What you are asked to do: Print, exactly as written, the line containing "ATOM 238 O O" and every line after it, ending with the final line of the data below.

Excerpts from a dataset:
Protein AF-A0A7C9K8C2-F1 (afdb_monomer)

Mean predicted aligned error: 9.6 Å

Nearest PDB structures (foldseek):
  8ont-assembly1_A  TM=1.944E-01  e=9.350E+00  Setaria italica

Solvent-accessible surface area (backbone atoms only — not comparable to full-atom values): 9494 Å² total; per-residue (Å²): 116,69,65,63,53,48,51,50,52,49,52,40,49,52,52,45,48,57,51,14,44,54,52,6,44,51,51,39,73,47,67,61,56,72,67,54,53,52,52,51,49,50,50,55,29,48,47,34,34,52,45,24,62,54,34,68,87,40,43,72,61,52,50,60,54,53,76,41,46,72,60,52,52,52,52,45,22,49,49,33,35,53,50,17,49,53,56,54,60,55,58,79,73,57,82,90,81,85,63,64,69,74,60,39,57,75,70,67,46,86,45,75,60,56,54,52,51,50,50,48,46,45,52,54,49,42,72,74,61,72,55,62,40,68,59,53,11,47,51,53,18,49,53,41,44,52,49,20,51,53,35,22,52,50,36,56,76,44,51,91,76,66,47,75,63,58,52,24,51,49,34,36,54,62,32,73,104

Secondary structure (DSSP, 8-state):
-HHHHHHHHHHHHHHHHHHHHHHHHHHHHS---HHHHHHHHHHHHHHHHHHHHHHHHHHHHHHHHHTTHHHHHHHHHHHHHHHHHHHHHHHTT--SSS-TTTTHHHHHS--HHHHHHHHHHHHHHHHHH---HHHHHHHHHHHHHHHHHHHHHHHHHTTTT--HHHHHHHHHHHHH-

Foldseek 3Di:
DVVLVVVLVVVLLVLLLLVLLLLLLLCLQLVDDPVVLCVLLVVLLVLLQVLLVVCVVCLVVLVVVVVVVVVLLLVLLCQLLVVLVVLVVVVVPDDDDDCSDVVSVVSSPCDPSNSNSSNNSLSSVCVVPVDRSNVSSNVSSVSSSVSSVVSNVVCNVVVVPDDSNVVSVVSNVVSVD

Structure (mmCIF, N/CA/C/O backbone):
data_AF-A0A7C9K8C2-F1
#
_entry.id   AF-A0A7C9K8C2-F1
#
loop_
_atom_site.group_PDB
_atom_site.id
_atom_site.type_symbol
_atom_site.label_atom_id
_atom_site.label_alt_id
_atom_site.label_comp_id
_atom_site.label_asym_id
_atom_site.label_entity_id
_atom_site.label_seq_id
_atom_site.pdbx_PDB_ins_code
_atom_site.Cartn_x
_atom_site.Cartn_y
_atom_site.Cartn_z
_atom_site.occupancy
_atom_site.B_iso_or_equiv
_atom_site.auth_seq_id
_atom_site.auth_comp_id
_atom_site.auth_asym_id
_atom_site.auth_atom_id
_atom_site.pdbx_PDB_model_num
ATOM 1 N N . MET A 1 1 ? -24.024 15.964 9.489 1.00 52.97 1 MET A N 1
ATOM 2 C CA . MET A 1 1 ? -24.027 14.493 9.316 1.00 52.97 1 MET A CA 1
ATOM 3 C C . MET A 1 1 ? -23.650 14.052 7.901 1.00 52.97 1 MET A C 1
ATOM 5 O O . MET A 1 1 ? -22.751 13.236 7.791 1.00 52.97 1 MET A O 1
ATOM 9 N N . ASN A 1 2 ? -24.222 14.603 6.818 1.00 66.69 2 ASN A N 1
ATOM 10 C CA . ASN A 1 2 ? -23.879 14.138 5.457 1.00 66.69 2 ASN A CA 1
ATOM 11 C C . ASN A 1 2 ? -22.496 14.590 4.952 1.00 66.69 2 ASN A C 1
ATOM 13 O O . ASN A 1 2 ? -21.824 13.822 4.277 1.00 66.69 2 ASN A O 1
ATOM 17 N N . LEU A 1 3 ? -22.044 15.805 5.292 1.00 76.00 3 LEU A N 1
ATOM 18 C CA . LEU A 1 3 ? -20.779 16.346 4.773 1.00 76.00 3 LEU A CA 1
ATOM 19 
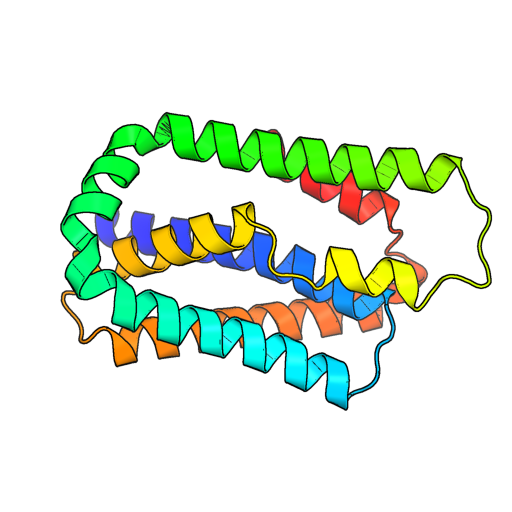C C . LEU A 1 3 ? -19.541 15.665 5.378 1.00 76.00 3 LEU A C 1
ATOM 21 O O . LEU A 1 3 ? -18.590 15.379 4.665 1.00 76.00 3 LEU A O 1
ATOM 25 N N . GLU A 1 4 ? -19.564 15.360 6.677 1.00 73.56 4 GLU A N 1
ATOM 26 C CA . GLU A 1 4 ? -18.461 14.672 7.365 1.00 73.56 4 GLU A CA 1
ATOM 27 C C . GLU A 1 4 ? -18.319 13.228 6.888 1.00 73.56 4 GLU A C 1
ATOM 29 O O . GLU A 1 4 ? -17.216 12.771 6.603 1.00 73.56 4 GLU A O 1
ATOM 34 N N . LEU A 1 5 ? -19.444 12.523 6.745 1.00 72.25 5 LEU A N 1
ATOM 35 C CA . LEU A 1 5 ? -19.476 11.153 6.243 1.00 72.25 5 LEU A CA 1
ATOM 36 C C . LEU A 1 5 ? -19.017 11.111 4.777 1.00 72.25 5 LEU A C 1
ATOM 38 O O . LEU A 1 5 ? -18.221 10.253 4.404 1.00 72.25 5 LEU A O 1
ATOM 42 N N . LEU A 1 6 ? -19.425 12.098 3.973 1.00 78.06 6 LEU A N 1
ATOM 43 C CA . LEU A 1 6 ? -18.946 12.272 2.605 1.00 78.06 6 LEU A CA 1
ATOM 44 C C . LEU A 1 6 ? -17.433 12.544 2.558 1.00 78.06 6 LEU A C 1
ATOM 46 O O . LEU A 1 6 ? -16.738 11.895 1.781 1.00 78.06 6 LEU A O 1
ATOM 50 N N . LEU A 1 7 ? -16.898 13.428 3.410 1.00 77.62 7 LEU A N 1
ATOM 51 C CA . LEU A 1 7 ? -15.452 13.679 3.499 1.00 77.62 7 LEU A CA 1
ATOM 52 C C . LEU A 1 7 ? -14.675 12.413 3.880 1.00 77.62 7 LEU A C 1
ATOM 54 O O . LEU A 1 7 ? -13.636 12.130 3.288 1.00 77.62 7 LEU A O 1
ATOM 58 N N . TRP A 1 8 ? -15.185 11.634 4.836 1.00 76.12 8 TRP A N 1
ATOM 59 C CA . TRP A 1 8 ? -14.573 10.375 5.261 1.00 76.12 8 TRP A CA 1
ATOM 60 C C . TRP A 1 8 ? -14.568 9.326 4.147 1.00 76.12 8 TRP A C 1
ATOM 62 O O . TRP A 1 8 ? -13.541 8.685 3.910 1.00 76.12 8 TRP A O 1
ATOM 72 N N . VAL A 1 9 ? -15.685 9.166 3.433 1.00 78.69 9 VAL A N 1
ATOM 73 C CA . VAL A 1 9 ? -15.804 8.232 2.301 1.00 78.69 9 VAL A CA 1
ATOM 74 C C . VAL A 1 9 ? -14.901 8.657 1.144 1.00 78.69 9 VAL A C 1
ATOM 76 O O . VAL A 1 9 ? -14.199 7.823 0.576 1.00 78.69 9 VAL A O 1
ATOM 79 N N . ILE A 1 10 ? -14.857 9.952 0.821 1.00 80.31 10 ILE A N 1
ATOM 80 C CA . ILE A 1 10 ? -13.985 10.476 -0.236 1.00 80.31 10 ILE A CA 1
ATOM 81 C C . ILE A 1 10 ? -12.512 10.315 0.154 1.00 80.31 10 ILE A C 1
ATOM 83 O O . ILE A 1 10 ? -11.725 9.831 -0.654 1.00 80.31 10 ILE A O 1
ATOM 87 N N . GLY A 1 11 ? -12.131 10.660 1.387 1.00 77.75 11 GLY A N 1
ATOM 88 C CA . GLY A 1 11 ? -10.747 10.555 1.856 1.00 77.75 11 GLY A CA 1
ATOM 89 C C . GLY A 1 11 ? -10.248 9.109 1.908 1.00 77.75 11 GLY A C 1
ATOM 90 O O . GLY A 1 11 ? -9.145 8.810 1.441 1.00 77.75 11 GLY A O 1
ATOM 91 N N . THR A 1 12 ? -11.078 8.187 2.405 1.00 80.81 12 THR A N 1
ATOM 92 C CA . THR A 1 12 ? -10.765 6.748 2.379 1.00 80.81 12 THR A CA 1
ATOM 93 C C . THR A 1 12 ? -10.705 6.219 0.949 1.00 80.81 12 THR A C 1
ATOM 95 O O . THR A 1 12 ? -9.744 5.534 0.605 1.00 80.81 12 THR A O 1
ATOM 98 N N . GLY A 1 13 ? -11.646 6.599 0.082 1.00 82.44 13 GLY A N 1
ATOM 99 C CA . GLY A 1 13 ? -11.646 6.229 -1.335 1.00 82.44 13 GLY A CA 1
ATOM 100 C C . GLY A 1 13 ? -10.412 6.727 -2.094 1.00 82.44 13 GLY A C 1
ATOM 101 O O . GLY A 1 13 ? -9.795 5.959 -2.834 1.00 82.44 13 GLY A O 1
ATOM 102 N N . LEU A 1 14 ? -10.002 7.978 -1.870 1.00 80.88 14 LEU A N 1
ATOM 103 C CA . LEU A 1 14 ? -8.806 8.573 -2.471 1.00 80.88 14 LEU A CA 1
ATOM 104 C C . LEU A 1 14 ? -7.539 7.835 -2.022 1.00 80.88 14 LEU A C 1
ATOM 106 O O . LEU A 1 14 ? -6.707 7.455 -2.846 1.00 80.88 14 LEU A O 1
ATOM 110 N N . THR A 1 15 ? -7.440 7.559 -0.722 1.00 78.50 15 THR A N 1
ATOM 111 C CA . THR A 1 15 ? -6.328 6.809 -0.130 1.00 78.50 15 THR A CA 1
ATOM 112 C C . THR A 1 15 ? -6.252 5.392 -0.707 1.00 78.50 15 THR A C 1
ATOM 114 O O . THR A 1 15 ? -5.198 4.975 -1.190 1.00 78.50 15 THR A O 1
ATOM 117 N N . LEU A 1 16 ? -7.375 4.661 -0.731 1.00 83.06 16 LEU A N 1
ATOM 118 C CA . LEU A 1 16 ? -7.461 3.329 -1.338 1.00 83.06 16 LEU A CA 1
ATOM 119 C C . LEU A 1 16 ? -7.050 3.351 -2.812 1.00 83.06 16 LEU A C 1
ATOM 121 O O . LEU A 1 16 ? -6.315 2.466 -3.248 1.00 83.06 16 LEU A O 1
ATOM 125 N N . SER A 1 17 ? -7.492 4.362 -3.560 1.00 81.06 17 SER A N 1
ATOM 126 C CA . SER A 1 17 ? -7.182 4.507 -4.983 1.00 81.06 17 SER A CA 1
ATOM 127 C C . SER A 1 17 ? -5.686 4.711 -5.214 1.00 81.06 17 SER A C 1
ATOM 129 O O . SER A 1 17 ? -5.105 4.020 -6.047 1.00 81.06 17 SER A O 1
ATOM 131 N N . ALA A 1 18 ? -5.024 5.576 -4.438 1.00 78.88 18 ALA A N 1
ATOM 132 C CA . ALA A 1 18 ? -3.578 5.789 -4.541 1.00 78.88 18 ALA A CA 1
ATOM 133 C C . ALA A 1 18 ? -2.773 4.499 -4.275 1.00 78.88 18 ALA A C 1
ATOM 135 O O . ALA A 1 18 ? -1.824 4.179 -5.000 1.00 78.88 18 ALA A O 1
ATOM 136 N N . PHE A 1 19 ? -3.178 3.700 -3.282 1.00 79.75 19 PHE A N 1
ATOM 137 C CA . PHE A 1 19 ? -2.543 2.405 -3.015 1.00 79.75 19 PHE A CA 1
ATOM 138 C C . PHE A 1 19 ? -2.877 1.345 -4.068 1.00 79.75 19 PHE A C 1
ATOM 140 O O . PHE A 1 19 ? -2.010 0.540 -4.419 1.00 79.75 19 PHE A O 1
ATOM 147 N N . ALA A 1 20 ? -4.095 1.358 -4.606 1.00 84.50 20 ALA A N 1
ATOM 148 C CA . ALA A 1 20 ? -4.500 0.475 -5.691 1.00 84.50 20 ALA A CA 1
ATOM 149 C C . ALA A 1 20 ? -3.713 0.764 -6.978 1.00 84.50 20 ALA A C 1
ATOM 151 O O . ALA A 1 20 ? -3.320 -0.176 -7.665 1.00 84.50 20 ALA A O 1
ATOM 152 N N . VAL A 1 21 ? -3.394 2.033 -7.267 1.00 79.94 21 VAL A N 1
ATOM 153 C CA . VAL A 1 21 ? -2.473 2.411 -8.355 1.00 79.94 21 VAL A CA 1
ATOM 154 C C . VAL A 1 21 ? -1.098 1.791 -8.121 1.00 79.94 21 VAL A C 1
ATOM 156 O O . VAL A 1 21 ? -0.565 1.134 -9.014 1.00 79.94 21 VAL A O 1
ATOM 159 N N . LYS A 1 22 ? -0.529 1.940 -6.915 1.00 79.44 22 LYS A N 1
ATOM 160 C CA . LYS A 1 22 ? 0.773 1.347 -6.567 1.00 79.44 22 LYS A CA 1
ATOM 161 C C . LYS A 1 22 ? 0.783 -0.162 -6.803 1.00 79.44 22 LYS A C 1
ATOM 163 O O . LYS A 1 22 ? 1.681 -0.664 -7.479 1.00 79.44 22 LYS A O 1
ATOM 168 N N . LEU A 1 23 ? -0.203 -0.869 -6.253 1.00 81.00 23 LEU A N 1
ATOM 169 C CA . LEU A 1 23 ? -0.289 -2.323 -6.354 1.00 81.00 23 LEU A CA 1
ATOM 170 C C . LEU A 1 23 ? -0.574 -2.773 -7.795 1.00 81.00 23 LEU A C 1
ATOM 172 O O . LEU A 1 23 ? 0.081 -3.685 -8.291 1.00 81.00 23 LEU A O 1
ATOM 176 N N . GLY A 1 24 ? -1.497 -2.106 -8.488 1.00 79.69 24 GLY A N 1
ATOM 177 C CA . GLY A 1 24 ? -1.864 -2.398 -9.873 1.00 79.69 24 GLY A CA 1
ATOM 178 C C . GLY A 1 24 ? -0.706 -2.189 -10.849 1.00 79.69 24 GLY A C 1
ATOM 179 O O . GLY A 1 24 ? -0.459 -3.049 -11.695 1.00 79.69 24 GLY A O 1
ATOM 180 N N . VAL A 1 25 ? 0.064 -1.105 -10.696 1.00 74.06 25 VAL A N 1
ATOM 181 C CA . VAL A 1 25 ? 1.263 -0.860 -11.513 1.00 74.06 25 VAL A CA 1
ATOM 182 C C . VAL A 1 25 ? 2.379 -1.843 -11.161 1.00 74.06 25 VAL A C 1
ATOM 184 O O . VAL A 1 25 ? 3.006 -2.384 -12.071 1.00 74.06 25 VAL A O 1
ATOM 187 N N . ALA A 1 26 ? 2.603 -2.135 -9.875 1.00 74.62 26 ALA A N 1
ATOM 188 C CA . ALA A 1 26 ? 3.574 -3.147 -9.455 1.00 74.62 26 ALA A CA 1
ATOM 189 C C . ALA A 1 26 ? 3.264 -4.520 -10.079 1.00 74.62 26 ALA A C 1
ATOM 191 O O . ALA A 1 26 ? 4.140 -5.141 -10.680 1.00 74.62 26 ALA A O 1
ATOM 192 N N . LEU A 1 27 ? 2.002 -4.957 -10.022 1.00 75.81 27 LEU A N 1
ATOM 193 C CA . LEU A 1 27 ? 1.540 -6.197 -10.649 1.00 75.81 27 LEU A CA 1
ATOM 194 C C . LEU A 1 27 ? 1.637 -6.149 -12.182 1.00 75.81 27 LEU A C 1
ATOM 196 O O . LEU A 1 27 ? 2.010 -7.144 -12.801 1.00 75.81 27 LEU A O 1
ATOM 200 N N . GLY A 1 28 ? 1.326 -5.011 -12.806 1.00 73.12 28 GLY A N 1
ATOM 201 C CA . GLY A 1 28 ? 1.398 -4.841 -14.260 1.00 73.12 28 GLY A CA 1
ATOM 202 C C . GLY A 1 28 ? 2.827 -4.911 -14.809 1.00 73.12 28 GLY A C 1
ATOM 203 O O . GLY A 1 28 ? 3.058 -5.533 -15.847 1.00 73.12 28 GLY A O 1
ATOM 204 N N . LEU A 1 29 ? 3.796 -4.330 -14.093 1.00 69.12 29 LEU A N 1
ATOM 205 C CA . LEU A 1 29 ? 5.206 -4.306 -14.497 1.00 69.12 29 LEU A CA 1
ATOM 206 C C . LEU A 1 29 ? 5.942 -5.616 -14.187 1.00 69.12 29 LEU A C 1
ATOM 208 O O . LEU A 1 29 ? 6.777 -6.042 -14.984 1.00 69.12 29 LEU A O 1
ATOM 212 N N . SER A 1 30 ? 5.614 -6.285 -13.078 1.00 66.44 30 SER A N 1
ATOM 213 C CA . SER A 1 30 ? 6.249 -7.554 -12.691 1.00 66.44 30 SER A CA 1
ATOM 214 C C . SER A 1 30 ? 5.831 -8.758 -13.547 1.00 66.44 30 SER A C 1
ATOM 216 O O . SER A 1 30 ? 6.385 -9.836 -13.350 1.00 66.44 30 SER A O 1
ATOM 218 N N . LYS A 1 31 ? 4.841 -8.613 -14.450 1.00 69.38 31 LYS A N 1
ATOM 219 C CA . LYS A 1 31 ? 4.226 -9.704 -15.244 1.00 69.38 31 LYS A CA 1
ATOM 220 C C . LYS A 1 31 ? 4.130 -11.048 -14.479 1.00 69.38 31 LYS A C 1
ATOM 222 O O . LYS A 1 31 ? 4.547 -12.081 -15.007 1.00 69.38 31 LYS A O 1
ATOM 227 N N . PRO A 1 32 ? 3.627 -11.068 -13.230 1.00 71.88 32 PRO A N 1
ATOM 228 C CA . PRO A 1 32 ? 3.660 -12.271 -12.418 1.00 71.88 32 PRO A CA 1
ATOM 229 C C . PRO A 1 32 ? 2.640 -13.302 -12.924 1.00 71.88 32 PRO A C 1
ATOM 231 O O . PRO A 1 32 ? 1.710 -12.984 -13.671 1.00 71.88 32 PRO A O 1
ATOM 234 N N . SER A 1 33 ? 2.800 -14.557 -12.499 1.00 79.56 33 SER A N 1
ATOM 235 C CA . SER A 1 33 ? 1.841 -15.618 -12.825 1.00 79.56 33 SER A CA 1
ATOM 236 C C . SER A 1 33 ? 0.429 -15.262 -12.333 1.00 79.56 33 SER A C 1
ATOM 238 O O . SER A 1 33 ? 0.270 -14.567 -11.324 1.00 79.56 33 SER A O 1
ATOM 240 N N . LYS A 1 34 ? -0.613 -15.777 -13.003 1.00 81.31 34 LYS A N 1
ATOM 241 C CA . LYS A 1 34 ? -2.015 -15.572 -12.583 1.00 81.31 34 LYS A CA 1
ATOM 242 C C . LYS A 1 34 ? -2.231 -15.968 -11.114 1.00 81.31 34 LYS A C 1
ATOM 244 O O . LYS A 1 34 ? -2.921 -15.257 -10.391 1.00 81.31 34 LYS A O 1
ATOM 249 N N . SER A 1 35 ? -1.582 -17.044 -10.666 1.00 80.56 35 SER A N 1
ATOM 250 C CA . SER A 1 35 ? -1.645 -17.525 -9.282 1.00 80.56 35 SER A CA 1
ATOM 251 C C . SER A 1 35 ? -1.056 -16.525 -8.288 1.00 80.56 35 SER A C 1
ATOM 253 O O . SER A 1 35 ? -1.635 -16.297 -7.233 1.00 80.56 35 SER A O 1
ATOM 255 N N . THR A 1 36 ? 0.055 -15.870 -8.634 1.00 80.44 36 THR A N 1
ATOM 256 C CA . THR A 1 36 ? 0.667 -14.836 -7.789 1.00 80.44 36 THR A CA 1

Response to this task:
ATOM 238 O O . SER A 1 33 ? 0.270 -14.567 -11.324 1.00 79.56 33 SER A O 1
ATOM 240 N N . LYS A 1 34 ? -0.613 -15.777 -13.003 1.00 81.31 34 LYS A N 1
ATOM 241 C CA . LYS A 1 34 ? -2.015 -15.572 -12.583 1.00 81.31 34 LYS A CA 1
ATOM 242 C C . LYS A 1 34 ? -2.231 -15.968 -11.114 1.00 81.31 34 LYS A C 1
ATOM 244 O O . LYS A 1 34 ? -2.921 -15.257 -10.391 1.00 81.31 34 LYS A O 1
ATOM 249 N N . SER A 1 35 ? -1.582 -17.044 -10.666 1.00 80.56 35 SER A N 1
ATOM 250 C CA . SER A 1 35 ? -1.645 -17.525 -9.282 1.00 80.56 35 SER A CA 1
ATOM 251 C C . SER A 1 35 ? -1.056 -16.525 -8.288 1.00 80.56 35 SER A C 1
ATOM 253 O O . SER A 1 35 ? -1.635 -16.297 -7.233 1.00 80.56 35 SER A O 1
ATOM 255 N N . THR A 1 36 ? 0.055 -15.870 -8.634 1.00 80.44 36 THR A N 1
ATOM 256 C CA . THR A 1 36 ? 0.667 -14.836 -7.789 1.00 80.44 36 THR A CA 1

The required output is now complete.